» Given data:
= Beginning of Section =

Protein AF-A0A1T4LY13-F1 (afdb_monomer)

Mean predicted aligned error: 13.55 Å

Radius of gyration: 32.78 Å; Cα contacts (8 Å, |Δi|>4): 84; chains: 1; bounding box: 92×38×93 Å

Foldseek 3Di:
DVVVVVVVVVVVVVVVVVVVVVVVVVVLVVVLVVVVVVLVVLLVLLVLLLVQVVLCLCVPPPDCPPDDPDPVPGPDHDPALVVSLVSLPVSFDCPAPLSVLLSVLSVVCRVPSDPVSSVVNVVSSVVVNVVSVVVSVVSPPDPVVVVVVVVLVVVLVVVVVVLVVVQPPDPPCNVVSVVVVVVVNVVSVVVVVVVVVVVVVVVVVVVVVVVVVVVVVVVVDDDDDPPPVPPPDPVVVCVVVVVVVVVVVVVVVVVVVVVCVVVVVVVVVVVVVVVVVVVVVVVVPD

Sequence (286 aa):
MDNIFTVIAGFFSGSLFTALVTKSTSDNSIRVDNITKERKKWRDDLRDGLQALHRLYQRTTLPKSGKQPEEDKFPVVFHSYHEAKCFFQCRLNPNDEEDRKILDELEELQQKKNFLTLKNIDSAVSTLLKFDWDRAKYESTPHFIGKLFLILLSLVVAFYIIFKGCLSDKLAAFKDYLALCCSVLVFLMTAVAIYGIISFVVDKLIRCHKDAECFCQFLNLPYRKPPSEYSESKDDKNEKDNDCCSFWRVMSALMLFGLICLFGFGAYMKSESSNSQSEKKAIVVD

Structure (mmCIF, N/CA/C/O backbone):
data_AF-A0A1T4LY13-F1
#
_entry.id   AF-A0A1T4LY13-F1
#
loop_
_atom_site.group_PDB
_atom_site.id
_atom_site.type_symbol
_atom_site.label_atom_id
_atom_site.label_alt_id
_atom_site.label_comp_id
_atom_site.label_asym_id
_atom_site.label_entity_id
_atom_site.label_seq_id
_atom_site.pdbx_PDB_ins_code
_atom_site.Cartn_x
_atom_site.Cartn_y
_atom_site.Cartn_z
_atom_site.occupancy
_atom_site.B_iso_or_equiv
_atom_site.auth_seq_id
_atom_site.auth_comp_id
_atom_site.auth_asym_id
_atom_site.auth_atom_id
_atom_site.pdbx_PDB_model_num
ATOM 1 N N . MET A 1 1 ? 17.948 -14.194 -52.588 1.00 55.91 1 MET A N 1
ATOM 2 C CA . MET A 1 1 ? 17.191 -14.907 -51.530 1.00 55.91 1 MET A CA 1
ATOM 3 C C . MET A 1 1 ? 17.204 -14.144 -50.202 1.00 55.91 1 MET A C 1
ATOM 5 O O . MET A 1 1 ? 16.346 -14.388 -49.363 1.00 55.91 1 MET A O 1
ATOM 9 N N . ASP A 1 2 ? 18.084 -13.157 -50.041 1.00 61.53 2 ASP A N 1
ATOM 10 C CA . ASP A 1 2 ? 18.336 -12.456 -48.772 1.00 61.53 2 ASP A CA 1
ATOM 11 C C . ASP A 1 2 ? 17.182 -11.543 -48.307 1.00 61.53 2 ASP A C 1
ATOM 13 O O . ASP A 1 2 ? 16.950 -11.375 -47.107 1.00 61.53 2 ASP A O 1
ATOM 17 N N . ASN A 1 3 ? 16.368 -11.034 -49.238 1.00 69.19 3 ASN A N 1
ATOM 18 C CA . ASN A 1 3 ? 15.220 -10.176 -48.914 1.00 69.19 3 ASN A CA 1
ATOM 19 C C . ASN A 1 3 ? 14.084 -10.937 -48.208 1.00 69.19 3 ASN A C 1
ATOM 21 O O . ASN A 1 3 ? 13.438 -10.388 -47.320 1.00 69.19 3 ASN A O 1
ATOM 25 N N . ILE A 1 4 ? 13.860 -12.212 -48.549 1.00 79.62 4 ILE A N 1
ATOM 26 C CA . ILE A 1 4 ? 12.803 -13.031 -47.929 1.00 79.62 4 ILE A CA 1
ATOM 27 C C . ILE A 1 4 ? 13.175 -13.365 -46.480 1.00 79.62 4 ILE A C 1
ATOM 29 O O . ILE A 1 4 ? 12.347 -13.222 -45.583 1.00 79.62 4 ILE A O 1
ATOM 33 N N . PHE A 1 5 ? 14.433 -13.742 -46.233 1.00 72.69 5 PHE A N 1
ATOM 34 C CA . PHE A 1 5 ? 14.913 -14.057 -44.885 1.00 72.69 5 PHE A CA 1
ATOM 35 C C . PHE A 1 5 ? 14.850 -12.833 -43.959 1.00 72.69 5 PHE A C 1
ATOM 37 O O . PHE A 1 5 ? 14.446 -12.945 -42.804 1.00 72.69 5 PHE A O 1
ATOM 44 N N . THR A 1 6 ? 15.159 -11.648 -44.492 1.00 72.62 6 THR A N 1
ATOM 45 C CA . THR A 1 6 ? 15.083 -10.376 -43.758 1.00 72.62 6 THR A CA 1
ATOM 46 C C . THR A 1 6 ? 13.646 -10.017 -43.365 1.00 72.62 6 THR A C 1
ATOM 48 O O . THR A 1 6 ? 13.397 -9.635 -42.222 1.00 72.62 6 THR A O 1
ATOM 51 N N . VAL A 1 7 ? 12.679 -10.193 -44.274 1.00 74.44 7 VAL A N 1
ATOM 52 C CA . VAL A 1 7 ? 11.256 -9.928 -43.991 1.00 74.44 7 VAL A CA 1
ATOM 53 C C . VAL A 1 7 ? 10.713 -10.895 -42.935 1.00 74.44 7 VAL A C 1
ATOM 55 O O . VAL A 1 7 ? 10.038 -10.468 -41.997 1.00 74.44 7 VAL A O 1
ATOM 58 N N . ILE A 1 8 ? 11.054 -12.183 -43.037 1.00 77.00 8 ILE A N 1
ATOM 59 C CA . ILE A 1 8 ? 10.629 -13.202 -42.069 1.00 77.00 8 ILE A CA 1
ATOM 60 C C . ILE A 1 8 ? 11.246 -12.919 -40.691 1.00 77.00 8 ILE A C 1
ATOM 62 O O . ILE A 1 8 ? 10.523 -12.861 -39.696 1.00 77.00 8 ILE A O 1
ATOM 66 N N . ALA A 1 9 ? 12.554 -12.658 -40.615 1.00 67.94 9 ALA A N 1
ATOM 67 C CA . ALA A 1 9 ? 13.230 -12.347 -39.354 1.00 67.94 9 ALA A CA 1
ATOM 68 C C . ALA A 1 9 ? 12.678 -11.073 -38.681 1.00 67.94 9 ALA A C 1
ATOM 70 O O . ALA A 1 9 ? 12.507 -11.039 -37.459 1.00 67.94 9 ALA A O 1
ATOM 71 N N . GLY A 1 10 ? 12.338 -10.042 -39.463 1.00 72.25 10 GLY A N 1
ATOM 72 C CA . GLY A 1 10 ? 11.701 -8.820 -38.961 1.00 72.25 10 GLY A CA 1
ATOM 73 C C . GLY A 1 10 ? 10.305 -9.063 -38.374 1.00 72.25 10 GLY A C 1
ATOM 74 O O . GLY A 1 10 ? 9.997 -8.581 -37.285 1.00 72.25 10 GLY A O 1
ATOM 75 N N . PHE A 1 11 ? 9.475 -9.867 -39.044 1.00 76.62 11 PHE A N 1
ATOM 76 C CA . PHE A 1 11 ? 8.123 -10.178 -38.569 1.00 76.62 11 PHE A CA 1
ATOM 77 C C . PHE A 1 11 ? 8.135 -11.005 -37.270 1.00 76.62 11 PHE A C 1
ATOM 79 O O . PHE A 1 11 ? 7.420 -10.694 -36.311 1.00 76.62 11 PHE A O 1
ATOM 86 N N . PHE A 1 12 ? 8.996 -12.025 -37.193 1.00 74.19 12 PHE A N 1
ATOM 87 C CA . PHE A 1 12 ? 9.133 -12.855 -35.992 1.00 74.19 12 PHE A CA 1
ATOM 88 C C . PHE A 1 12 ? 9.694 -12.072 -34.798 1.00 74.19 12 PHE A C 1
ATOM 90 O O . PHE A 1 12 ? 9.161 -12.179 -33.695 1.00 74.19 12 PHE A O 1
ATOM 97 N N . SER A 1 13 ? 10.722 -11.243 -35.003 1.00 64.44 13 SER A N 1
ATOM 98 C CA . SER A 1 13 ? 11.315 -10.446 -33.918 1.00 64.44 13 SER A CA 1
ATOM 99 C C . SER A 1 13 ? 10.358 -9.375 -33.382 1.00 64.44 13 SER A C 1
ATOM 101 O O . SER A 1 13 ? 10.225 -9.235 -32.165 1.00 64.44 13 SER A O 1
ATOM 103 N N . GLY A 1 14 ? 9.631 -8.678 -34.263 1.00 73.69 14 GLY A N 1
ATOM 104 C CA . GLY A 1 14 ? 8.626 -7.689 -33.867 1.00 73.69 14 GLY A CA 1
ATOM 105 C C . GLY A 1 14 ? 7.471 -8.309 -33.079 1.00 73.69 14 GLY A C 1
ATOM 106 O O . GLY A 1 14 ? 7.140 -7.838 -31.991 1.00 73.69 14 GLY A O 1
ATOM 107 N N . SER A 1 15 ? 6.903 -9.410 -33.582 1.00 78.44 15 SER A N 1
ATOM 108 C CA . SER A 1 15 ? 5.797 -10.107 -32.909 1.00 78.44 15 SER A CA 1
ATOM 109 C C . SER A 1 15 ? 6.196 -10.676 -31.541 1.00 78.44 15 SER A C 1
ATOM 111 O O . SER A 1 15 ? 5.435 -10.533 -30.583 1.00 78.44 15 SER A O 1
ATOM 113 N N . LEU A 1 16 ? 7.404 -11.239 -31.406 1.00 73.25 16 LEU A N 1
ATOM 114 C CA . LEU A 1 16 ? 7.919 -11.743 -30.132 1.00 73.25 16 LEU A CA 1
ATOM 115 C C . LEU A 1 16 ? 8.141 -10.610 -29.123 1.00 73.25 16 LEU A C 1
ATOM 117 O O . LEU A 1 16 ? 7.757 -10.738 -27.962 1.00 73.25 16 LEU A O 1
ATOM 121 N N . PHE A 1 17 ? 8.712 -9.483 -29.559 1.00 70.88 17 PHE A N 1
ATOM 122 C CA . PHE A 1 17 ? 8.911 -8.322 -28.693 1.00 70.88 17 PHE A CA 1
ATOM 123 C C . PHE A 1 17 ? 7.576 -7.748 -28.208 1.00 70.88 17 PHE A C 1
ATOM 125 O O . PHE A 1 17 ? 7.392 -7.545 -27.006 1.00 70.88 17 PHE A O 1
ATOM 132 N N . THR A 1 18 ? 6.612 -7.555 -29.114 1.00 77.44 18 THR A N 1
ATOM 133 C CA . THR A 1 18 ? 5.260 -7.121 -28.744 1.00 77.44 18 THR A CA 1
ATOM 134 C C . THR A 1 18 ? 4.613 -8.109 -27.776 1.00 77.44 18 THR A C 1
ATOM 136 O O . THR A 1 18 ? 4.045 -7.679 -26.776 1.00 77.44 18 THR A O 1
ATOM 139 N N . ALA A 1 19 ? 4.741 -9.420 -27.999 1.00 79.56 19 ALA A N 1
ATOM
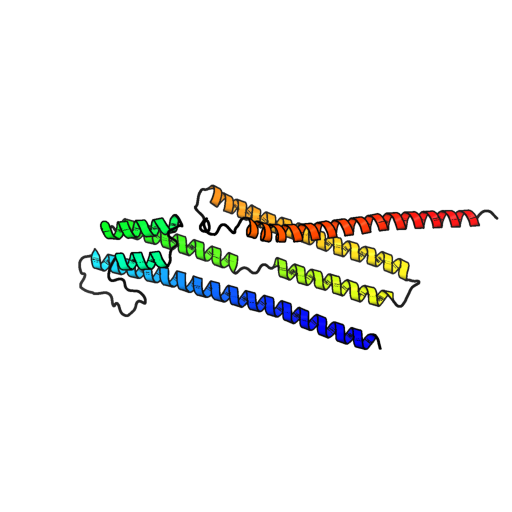 140 C CA . ALA A 1 19 ? 4.205 -10.432 -27.091 1.00 79.56 19 ALA A CA 1
ATOM 141 C C . ALA A 1 19 ? 4.842 -10.363 -25.690 1.00 79.56 19 ALA A C 1
ATOM 143 O O . ALA A 1 19 ? 4.123 -10.435 -24.693 1.00 79.56 19 ALA A O 1
ATOM 144 N N . LEU A 1 20 ? 6.161 -10.161 -25.592 1.00 69.00 20 LEU A N 1
ATOM 145 C CA . LEU A 1 20 ? 6.869 -10.012 -24.314 1.00 69.00 20 LEU A CA 1
ATOM 146 C C . LEU A 1 20 ? 6.450 -8.740 -23.561 1.00 69.00 20 LEU A C 1
ATOM 148 O O . LEU A 1 20 ? 6.183 -8.798 -22.359 1.00 69.00 20 LEU A O 1
ATOM 152 N N . VAL A 1 21 ? 6.342 -7.604 -24.257 1.00 74.12 21 VAL A N 1
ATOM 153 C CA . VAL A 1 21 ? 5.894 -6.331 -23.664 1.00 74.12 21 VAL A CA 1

= End of Section =

Lines from the one holding "ATOM 152 N N" through the last line of the material are to be repeated exactly; no other lines belong in the answer.

» Finished task:
ATOM 152 N N . VAL A 1 21 ? 6.342 -7.604 -24.257 1.00 74.12 21 VAL A N 1
ATOM 153 C CA . VAL A 1 21 ? 5.894 -6.331 -23.664 1.00 74.12 21 VAL A CA 1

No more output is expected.